Entries taken from a collection
####

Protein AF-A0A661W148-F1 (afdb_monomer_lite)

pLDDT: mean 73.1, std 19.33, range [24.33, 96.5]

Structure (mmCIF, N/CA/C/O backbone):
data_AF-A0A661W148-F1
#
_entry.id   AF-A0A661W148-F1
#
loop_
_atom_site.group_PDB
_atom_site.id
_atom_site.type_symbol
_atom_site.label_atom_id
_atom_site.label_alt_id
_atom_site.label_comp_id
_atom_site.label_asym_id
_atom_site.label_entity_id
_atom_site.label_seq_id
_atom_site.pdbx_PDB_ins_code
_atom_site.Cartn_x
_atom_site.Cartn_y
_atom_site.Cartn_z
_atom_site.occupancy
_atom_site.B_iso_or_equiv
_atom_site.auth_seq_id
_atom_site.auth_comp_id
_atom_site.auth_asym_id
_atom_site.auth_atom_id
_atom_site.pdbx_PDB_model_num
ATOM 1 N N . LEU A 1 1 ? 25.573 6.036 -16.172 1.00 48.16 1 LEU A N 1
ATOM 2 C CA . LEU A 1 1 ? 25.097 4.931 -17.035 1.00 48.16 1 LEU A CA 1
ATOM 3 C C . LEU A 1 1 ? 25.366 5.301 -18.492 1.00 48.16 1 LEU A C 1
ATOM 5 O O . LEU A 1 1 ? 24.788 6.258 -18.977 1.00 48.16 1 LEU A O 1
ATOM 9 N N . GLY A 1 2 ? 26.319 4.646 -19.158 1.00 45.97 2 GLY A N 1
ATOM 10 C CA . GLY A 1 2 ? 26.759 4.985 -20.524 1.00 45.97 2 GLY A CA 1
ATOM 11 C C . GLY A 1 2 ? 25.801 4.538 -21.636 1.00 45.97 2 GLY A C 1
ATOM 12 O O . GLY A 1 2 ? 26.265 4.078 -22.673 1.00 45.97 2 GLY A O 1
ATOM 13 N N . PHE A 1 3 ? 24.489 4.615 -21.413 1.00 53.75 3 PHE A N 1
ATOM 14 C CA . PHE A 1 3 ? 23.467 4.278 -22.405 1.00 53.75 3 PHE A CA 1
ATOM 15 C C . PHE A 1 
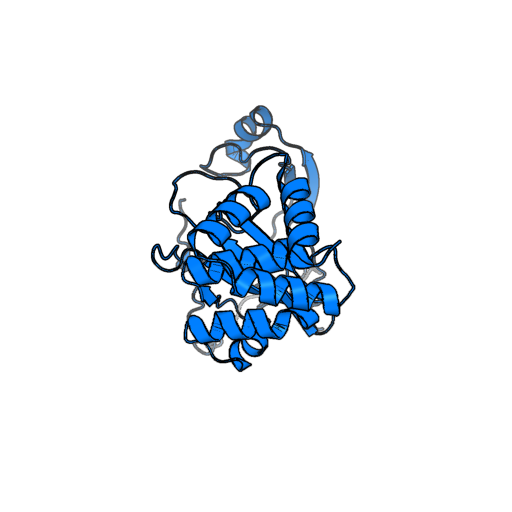3 ? 22.357 5.330 -22.418 1.00 53.75 3 PHE A C 1
ATOM 17 O O . PHE A 1 3 ? 22.094 5.974 -21.403 1.00 53.75 3 PHE A O 1
ATOM 24 N N . ASP A 1 4 ? 21.717 5.483 -23.575 1.00 59.56 4 ASP A N 1
ATOM 25 C CA . ASP A 1 4 ? 20.541 6.329 -23.754 1.00 59.56 4 ASP A CA 1
ATOM 26 C C . ASP A 1 4 ? 19.280 5.543 -23.342 1.00 59.56 4 ASP A C 1
ATOM 28 O O . ASP A 1 4 ? 18.955 4.544 -23.991 1.00 59.56 4 ASP A O 1
ATOM 32 N N . PRO A 1 5 ? 18.586 5.929 -22.256 1.00 55.78 5 PRO A N 1
ATOM 33 C CA . PRO A 1 5 ? 17.380 5.238 -21.813 1.00 55.78 5 PRO A CA 1
ATOM 34 C C . PRO A 1 5 ? 16.230 5.354 -22.822 1.00 55.78 5 PRO A C 1
ATOM 36 O O . PRO A 1 5 ? 15.434 4.424 -22.924 1.00 55.78 5 PRO A O 1
ATOM 39 N N . ASP A 1 6 ? 16.164 6.430 -23.612 1.00 59.91 6 ASP A N 1
ATOM 40 C CA . ASP A 1 6 ? 15.098 6.616 -24.605 1.00 59.91 6 ASP A CA 1
ATOM 41 C C . ASP A 1 6 ? 15.275 5.699 -25.830 1.00 59.91 6 ASP A C 1
ATOM 43 O O . ASP A 1 6 ? 14.333 5.486 -26.597 1.00 59.91 6 ASP A O 1
ATOM 47 N N . ALA A 1 7 ? 16.463 5.110 -25.995 1.00 65.69 7 ALA A N 1
ATOM 48 C CA . ALA A 1 7 ? 16.788 4.161 -27.057 1.00 65.69 7 ALA A CA 1
ATOM 49 C C . ALA A 1 7 ? 16.513 2.690 -26.682 1.00 65.69 7 ALA A C 1
ATOM 51 O O . ALA A 1 7 ? 16.801 1.792 -27.478 1.00 65.69 7 ALA A O 1
ATOM 52 N N . LEU A 1 8 ? 16.003 2.419 -25.475 1.00 69.81 8 LEU A N 1
ATOM 53 C CA . LEU A 1 8 ? 15.728 1.0
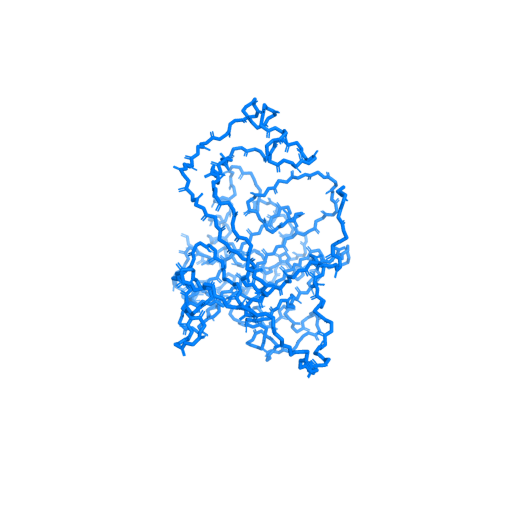62 -25.007 1.00 69.81 8 LEU A CA 1
ATOM 54 C C . LEU A 1 8 ? 14.344 0.565 -25.442 1.00 69.81 8 LEU A C 1
ATOM 56 O O . LEU A 1 8 ? 13.351 1.291 -25.449 1.00 69.81 8 LEU A O 1
ATOM 60 N N . ASP A 1 9 ? 14.276 -0.726 -25.756 1.00 65.81 9 ASP A N 1
ATOM 61 C CA . ASP A 1 9 ? 13.036 -1.402 -26.118 1.00 65.81 9 ASP A CA 1
ATOM 62 C C . ASP A 1 9 ? 12.247 -1.784 -24.854 1.00 65.81 9 ASP A C 1
ATOM 64 O O . ASP A 1 9 ? 12.669 -2.638 -24.071 1.00 65.81 9 ASP A O 1
ATOM 68 N N . TYR A 1 10 ? 11.082 -1.162 -24.650 1.00 68.50 10 TYR A N 1
ATOM 69 C CA . TYR A 1 10 ? 10.216 -1.392 -23.487 1.00 68.50 10 TYR A CA 1
ATOM 70 C C . TYR A 1 10 ? 8.916 -2.116 -23.848 1.00 68.50 10 TYR A C 1
ATOM 72 O O . TYR A 1 10 ? 8.430 -2.043 -24.975 1.00 68.50 10 TYR A O 1
ATOM 80 N N . GLY A 1 11 ? 8.308 -2.791 -22.862 1.00 75.75 11 GLY A N 1
ATOM 81 C CA . GLY A 1 11 ? 7.043 -3.513 -23.062 1.00 75.75 11 GLY A CA 1
ATOM 82 C C . GLY A 1 11 ? 7.162 -4.658 -24.074 1.00 75.75 11 GLY A C 1
ATOM 83 O O . GLY A 1 11 ? 6.201 -4.974 -24.778 1.00 75.75 11 GLY A O 1
ATOM 84 N N . ALA A 1 12 ? 8.358 -5.236 -24.173 1.00 79.44 12 ALA A N 1
ATOM 85 C CA . ALA A 1 12 ? 8.714 -6.259 -25.135 1.00 79.44 12 ALA A CA 1
ATOM 86 C C . ALA A 1 12 ? 9.657 -7.290 -24.509 1.00 79.44 12 ALA A C 1
ATOM 88 O O . ALA A 1 12 ? 10.399 -6.993 -23.570 1.00 79.44 12 ALA A O 1
ATOM 89 N N . LEU A 1 13 ? 9.645 -8.504 -25.053 1.00 81.06 13 LEU A N 1
ATOM 90 C CA . LEU A 1 13 ? 10.713 -9.470 -24.835 1.00 81.06 13 LEU A CA 1
ATOM 91 C C . LEU A 1 13 ? 11.874 -9.078 -25.742 1.00 81.06 13 LEU A C 1
ATOM 93 O O . LEU A 1 13 ? 11.705 -8.945 -26.954 1.00 81.06 13 LEU A O 1
ATOM 97 N N . ILE A 1 14 ? 13.042 -8.886 -25.143 1.00 83.25 14 ILE A N 1
ATOM 98 C CA . ILE A 1 14 ? 14.241 -8.395 -25.835 1.00 83.25 14 ILE A CA 1
ATOM 99 C C . ILE A 1 14 ? 15.326 -9.466 -25.967 1.00 83.25 14 ILE A C 1
ATOM 101 O O . ILE A 1 14 ? 16.315 -9.263 -26.667 1.00 83.25 14 ILE A O 1
ATOM 105 N N . GLY A 1 15 ? 15.164 -10.598 -25.287 1.00 84.62 15 GLY A N 1
ATOM 106 C CA . GLY A 1 15 ? 16.150 -11.662 -25.263 1.00 84.62 15 GLY A CA 1
ATOM 107 C C . GLY A 1 15 ? 15.880 -12.697 -24.182 1.00 84.62 15 GLY A C 1
ATOM 108 O O . GLY A 1 15 ? 14.852 -12.669 -23.504 1.00 84.62 15 GLY A O 1
ATOM 109 N N . THR A 1 16 ? 16.846 -13.588 -24.011 1.00 85.19 16 THR A N 1
ATOM 110 C CA . THR A 1 16 ? 16.850 -14.649 -23.006 1.00 85.19 16 THR A CA 1
ATOM 111 C C . THR A 1 16 ? 18.166 -14.660 -22.245 1.00 85.19 16 THR A C 1
ATOM 113 O O . THR A 1 16 ? 19.210 -14.279 -22.772 1.00 85.19 16 THR A O 1
ATOM 116 N N . VAL A 1 17 ? 18.117 -15.165 -21.021 1.00 87.06 17 VAL A N 1
ATOM 117 C CA . VAL A 1 17 ? 19.277 -15.478 -20.185 1.00 87.06 17 VAL A CA 1
ATOM 118 C C . VAL A 1 17 ? 19.041 -16.839 -19.548 1.00 87.06 17 VAL A C 1
ATOM 120 O O . VAL A 1 17 ? 17.896 -17.244 -19.344 1.00 87.06 17 VAL A O 1
ATOM 123 N N . GLU A 1 18 ? 20.116 -17.533 -19.220 1.00 84.00 18 GLU A N 1
ATOM 124 C CA . GLU A 1 18 ? 20.070 -18.734 -18.400 1.00 84.00 18 GLU A CA 1
ATOM 125 C C . GLU A 1 18 ? 20.254 -18.339 -16.936 1.00 84.00 18 GLU A C 1
ATOM 127 O O . GLU A 1 18 ? 21.204 -17.637 -16.598 1.00 84.00 18 GLU A O 1
ATOM 132 N N . LEU A 1 19 ? 19.344 -18.767 -16.064 1.00 87.06 19 LEU A N 1
ATOM 133 C CA . LEU A 1 19 ? 19.491 -18.591 -14.623 1.00 87.06 19 LEU A CA 1
ATOM 134 C C . LEU A 1 19 ? 20.244 -19.794 -14.057 1.00 87.06 19 LEU A C 1
ATOM 136 O O . LEU A 1 19 ? 19.689 -20.890 -14.011 1.00 87.06 19 LEU A O 1
ATOM 140 N N . SER A 1 20 ? 21.492 -19.589 -13.638 1.00 86.62 20 SER A N 1
ATOM 141 C CA . SER A 1 20 ? 22.357 -20.671 -13.163 1.00 86.62 20 SER A CA 1
ATOM 142 C C . SER A 1 20 ? 22.277 -20.885 -11.654 1.00 86.62 20 SER A C 1
ATOM 144 O O . SER A 1 20 ? 22.403 -22.017 -11.199 1.00 86.62 20 SER A O 1
ATOM 146 N N . ASP A 1 21 ? 22.098 -19.814 -10.875 1.00 81.88 21 ASP A N 1
ATOM 147 C CA . ASP A 1 21 ? 22.050 -19.888 -9.411 1.00 81.88 21 ASP A CA 1
ATOM 148 C C . ASP A 1 21 ? 21.330 -18.675 -8.795 1.00 81.88 21 ASP A C 1
ATOM 150 O O . ASP A 1 21 ? 21.231 -17.615 -9.422 1.00 81.88 21 ASP A O 1
ATOM 154 N N . ILE A 1 22 ? 20.850 -18.821 -7.558 1.00 88.25 22 ILE A N 1
ATOM 155 C CA . ILE A 1 22 ? 20.297 -17.736 -6.742 1.00 88.25 22 ILE A CA 1
ATOM 156 C C . ILE A 1 22 ? 20.912 -17.808 -5.343 1.00 88.25 22 ILE A C 1
ATOM 158 O O . ILE A 1 22 ? 20.597 -18.708 -4.565 1.00 88.25 22 ILE A O 1
ATOM 162 N N . THR A 1 23 ? 21.729 -16.817 -4.986 1.00 83.62 23 THR A N 1
ATOM 163 C CA . THR A 1 23 ? 22.427 -16.779 -3.692 1.00 83.62 23 THR A CA 1
ATOM 164 C C . THR A 1 23 ? 21.965 -15.597 -2.844 1.00 83.62 23 THR A C 1
ATOM 166 O O . THR A 1 23 ? 21.844 -14.495 -3.384 1.00 83.62 23 THR A O 1
ATOM 169 N N . PRO A 1 24 ? 21.732 -15.762 -1.528 1.00 82.38 24 PRO A N 1
ATOM 170 C CA . PRO A 1 24 ? 21.524 -14.621 -0.643 1.00 82.38 24 PRO A CA 1
ATOM 171 C C . PRO A 1 24 ? 22.776 -13.736 -0.620 1.00 82.38 24 PRO A C 1
ATOM 173 O O . PRO A 1 24 ? 23.898 -14.237 -0.709 1.00 82.38 24 PRO A O 1
ATOM 176 N N . LEU A 1 25 ? 22.572 -12.428 -0.518 1.00 84.62 25 LEU A N 1
ATOM 177 C CA . LEU A 1 25 ? 23.622 -11.429 -0.378 1.00 84.62 25 LEU A CA 1
ATOM 178 C C . LEU A 1 25 ? 23.487 -10.730 0.967 1.00 84.62 25 LEU A C 1
ATOM 180 O O . LEU A 1 25 ? 22.411 -10.232 1.304 1.00 84.62 25 LEU A O 1
ATOM 184 N N . ASP A 1 26 ? 24.603 -10.661 1.679 1.00 82.38 26 ASP A N 1
ATOM 185 C CA . ASP A 1 26 ? 24.832 -9.678 2.729 1.00 82.38 26 ASP A CA 1
ATOM 186 C C . ASP A 1 26 ? 25.512 -8.425 2.140 1.00 82.38 26 ASP A C 1
ATOM 188 O O . ASP A 1 26 ? 25.811 -8.348 0.941 1.00 82.38 26 ASP A O 1
ATOM 192 N N . GLU A 1 27 ? 25.743 -7.425 2.988 1.00 78.94 27 GLU A N 1
ATOM 193 C CA . GLU A 1 27 ? 26.354 -6.153 2.589 1.00 78.94 27 GLU A CA 1
ATOM 194 C C . GLU A 1 27 ? 27.750 -6.339 1.983 1.00 78.94 27 GLU A C 1
ATOM 196 O O . GLU A 1 27 ? 28.065 -5.752 0.948 1.00 78.94 27 GLU A O 1
ATOM 201 N N . ALA A 1 28 ? 28.573 -7.207 2.574 1.00 88.00 28 ALA A N 1
ATOM 202 C CA . ALA A 1 28 ? 29.929 -7.453 2.098 1.00 88.00 28 ALA A CA 1
ATOM 203 C C . ALA A 1 28 ? 29.934 -8.136 0.721 1.00 88.00 28 ALA A C 1
ATOM 205 O O . ALA A 1 28 ? 30.695 -7.745 -0.170 1.00 88.00 28 ALA A O 1
ATOM 206 N N . ALA A 1 29 ? 29.066 -9.130 0.523 1.00 85.81 29 ALA A N 1
ATOM 207 C CA . ALA A 1 29 ? 28.912 -9.835 -0.740 1.00 85.81 29 ALA A CA 1
ATOM 208 C C . ALA A 1 29 ? 28.375 -8.910 -1.841 1.00 85.81 29 ALA A C 1
ATOM 210 O O . ALA A 1 29 ? 28.874 -8.965 -2.967 1.00 85.81 29 ALA A O 1
ATOM 211 N N . TYR A 1 30 ? 27.422 -8.030 -1.524 1.00 85.12 30 TYR A N 1
ATOM 212 C CA . TYR A 1 30 ? 26.915 -7.027 -2.463 1.00 85.12 30 TYR A CA 1
ATOM 213 C C . TYR A 1 30 ? 28.025 -6.089 -2.944 1.00 85.12 30 TYR A C 1
ATOM 215 O O . TYR A 1 30 ? 28.247 -5.983 -4.149 1.00 85.12 30 TYR A O 1
ATOM 223 N N . GLU A 1 31 ? 28.793 -5.497 -2.022 1.00 87.12 31 GLU A N 1
ATOM 224 C CA . GLU A 1 31 ? 29.908 -4.611 -2.384 1.00 87.12 31 GLU A CA 1
ATOM 225 C C . GLU A 1 31 ? 30.974 -5.327 -3.223 1.00 87.12 31 GLU A C 1
ATOM 227 O O . GLU A 1 31 ? 31.492 -4.768 -4.190 1.00 87.12 31 GLU A O 1
ATOM 232 N N . SER A 1 32 ? 31.264 -6.595 -2.915 1.00 90.81 32 SER A N 1
ATOM 233 C CA . SER A 1 32 ? 32.219 -7.395 -3.695 1.00 90.81 32 SER A CA 1
ATOM 234 C C . SER A 1 32 ? 31.757 -7.687 -5.131 1.00 90.81 32 SER A C 1
ATOM 236 O O . SER A 1 32 ? 32.583 -7.934 -6.010 1.00 90.81 32 SER A O 1
ATOM 238 N N . LEU A 1 33 ? 30.445 -7.650 -5.385 1.00 90.06 33 LEU A N 1
ATOM 239 C CA . LEU A 1 33 ? 29.832 -7.925 -6.685 1.00 90.06 33 LEU A CA 1
ATOM 240 C C . LEU A 1 33 ? 29.479 -6.647 -7.459 1.00 90.06 33 LEU A C 1
ATOM 242 O O . LEU A 1 33 ? 28.794 -6.734 -8.482 1.00 90.06 33 LEU A O 1
ATOM 246 N N . ARG A 1 34 ? 29.960 -5.476 -7.029 1.00 86.25 34 ARG A N 1
ATOM 247 C CA . ARG A 1 34 ? 29.625 -4.179 -7.639 1.00 86.25 34 ARG A CA 1
ATOM 248 C C . ARG A 1 34 ? 29.930 -4.108 -9.133 1.00 86.25 34 ARG A C 1
ATOM 250 O O . ARG A 1 34 ? 29.081 -3.689 -9.920 1.00 86.25 34 ARG A O 1
ATOM 257 N N . ASP A 1 35 ? 31.065 -4.665 -9.541 1.00 86.81 35 ASP A N 1
ATOM 258 C CA . ASP A 1 35 ? 31.466 -4.764 -10.952 1.00 86.81 35 ASP A CA 1
ATOM 259 C C . ASP A 1 35 ? 30.598 -5.738 -11.769 1.00 86.81 35 ASP A C 1
ATOM 261 O O . ASP A 1 35 ? 30.628 -5.735 -12.999 1.00 86.81 35 ASP A O 1
ATOM 265 N N . ARG A 1 36 ? 29.830 -6.605 -11.099 1.00 84.56 36 ARG A N 1
ATOM 266 C CA . ARG A 1 36 ? 28.977 -7.625 -11.723 1.00 84.56 36 ARG A CA 1
ATOM 267 C C . ARG A 1 36 ? 27.536 -7.151 -11.861 1.00 84.56 36 ARG A C 1
ATOM 269 O O . ARG A 1 36 ? 26.939 -7.365 -12.912 1.00 84.56 36 ARG A O 1
ATOM 276 N N . HIS A 1 37 ? 26.971 -6.541 -10.817 1.00 83.06 37 HIS A N 1
ATOM 277 C CA . HIS A 1 37 ? 25.580 -6.077 -10.838 1.00 83.06 37 HIS A CA 1
ATOM 278 C C . HIS A 1 37 ? 25.425 -4.651 -11.386 1.00 83.06 37 HIS A C 1
ATOM 280 O O . HIS A 1 37 ? 24.310 -4.267 -11.735 1.00 83.06 37 HIS A O 1
ATOM 286 N N . LEU A 1 38 ? 26.519 -3.883 -11.494 1.00 82.00 38 LEU A N 1
ATOM 287 C CA . LEU A 1 38 ? 26.565 -2.562 -12.138 1.00 82.00 38 LEU A CA 1
ATOM 288 C C . LEU A 1 38 ? 25.562 -1.548 -11.554 1.00 82.00 38 LEU A C 1
ATOM 290 O O . LEU A 1 38 ? 25.086 -0.656 -12.258 1.00 82.00 38 LEU A O 1
ATOM 294 N N . LEU A 1 39 ? 25.221 -1.697 -10.269 1.00 74.56 39 LEU A N 1
ATOM 295 C CA . LEU A 1 39 ? 24.381 -0.740 -9.551 1.00 74.56 39 LEU A CA 1
ATOM 296 C C . LEU A 1 39 ? 25.288 0.223 -8.794 1.00 74.56 39 LEU A C 1
ATOM 298 O O . LEU A 1 39 ? 26.135 -0.196 -8.005 1.00 74.56 39 LEU A O 1
ATOM 302 N N . ASP A 1 40 ? 25.059 1.515 -9.002 1.00 75.44 40 ASP A N 1
ATOM 303 C CA . ASP A 1 40 ? 25.796 2.580 -8.319 1.00 75.44 40 ASP A CA 1
ATOM 304 C C . ASP A 1 40 ? 25.312 2.777 -6.863 1.00 75.44 40 ASP A C 1
ATOM 306 O O . ASP A 1 40 ? 25.989 3.413 -6.060 1.00 75.44 40 ASP A O 1
ATOM 310 N N . GLY A 1 41 ? 24.155 2.209 -6.496 1.00 73.62 41 GLY A N 1
ATOM 311 C CA . GLY A 1 41 ? 23.546 2.322 -5.163 1.00 73.62 41 GLY A CA 1
ATOM 312 C C . GLY A 1 41 ? 24.209 1.442 -4.088 1.00 73.62 41 GLY A C 1
ATOM 313 O O . GLY A 1 41 ? 24.867 0.453 -4.429 1.00 73.62 41 GLY A O 1
ATOM 314 N N . PRO A 1 42 ? 24.080 1.789 -2.793 1.00 76.06 42 PRO A N 1
ATOM 315 C CA . PRO A 1 42 ? 24.583 0.982 -1.675 1.00 76.06 42 PRO A CA 1
ATOM 316 C C . PRO A 1 42 ? 23.807 -0.341 -1.528 1.00 76.06 42 PRO A C 1
ATOM 318 O O . PRO A 1 42 ? 22.852 -0.596 -2.259 1.00 76.06 42 PRO A O 1
ATOM 321 N N . PHE A 1 43 ? 24.223 -1.204 -0.598 1.00 66.38 43 PHE A N 1
ATOM 322 C CA . PHE A 1 43 ? 23.490 -2.435 -0.296 1.00 66.38 43 PHE A CA 1
ATOM 323 C C . PHE A 1 43 ? 22.045 -2.141 0.163 1.00 66.38 43 PHE A C 1
ATOM 325 O O . PHE A 1 43 ? 21.855 -1.425 1.152 1.00 66.38 43 PHE A O 1
ATOM 332 N N . PRO A 1 44 ? 21.012 -2.727 -0.479 1.00 68.56 44 PRO A N 1
ATOM 333 C CA . PRO A 1 44 ? 19.614 -2.392 -0.188 1.00 68.56 44 PRO A CA 1
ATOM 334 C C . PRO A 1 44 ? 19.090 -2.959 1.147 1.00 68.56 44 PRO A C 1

####

Task
Nothing should appear in the answer except the lines above from the line with "ATOM 232 N N" through the line with "ATOM 238 N N", both included, written out exactly.

Solution to the problem
ATOM 232 N N . SER A 1 32 ? 31.264 -6.595 -2.915 1.00 90.81 32 SER A N 1
ATOM 233 C CA . SER A 1 32 ? 32.219 -7.395 -3.695 1.00 90.81 32 SER A CA 1
ATOM 234 C C . SER A 1 32 ? 31.757 -7.687 -5.131 1.00 90.81 32 SER A C 1
ATOM 236 O O . SER A 1 32 ? 32.583 -7.934 -6.010 1.00 90.81 32 SER A O 1
ATOM 238 N N . LEU A 1 33 ? 30.445 -7.650 -5.385 1.00 90.06 33 LEU A N 1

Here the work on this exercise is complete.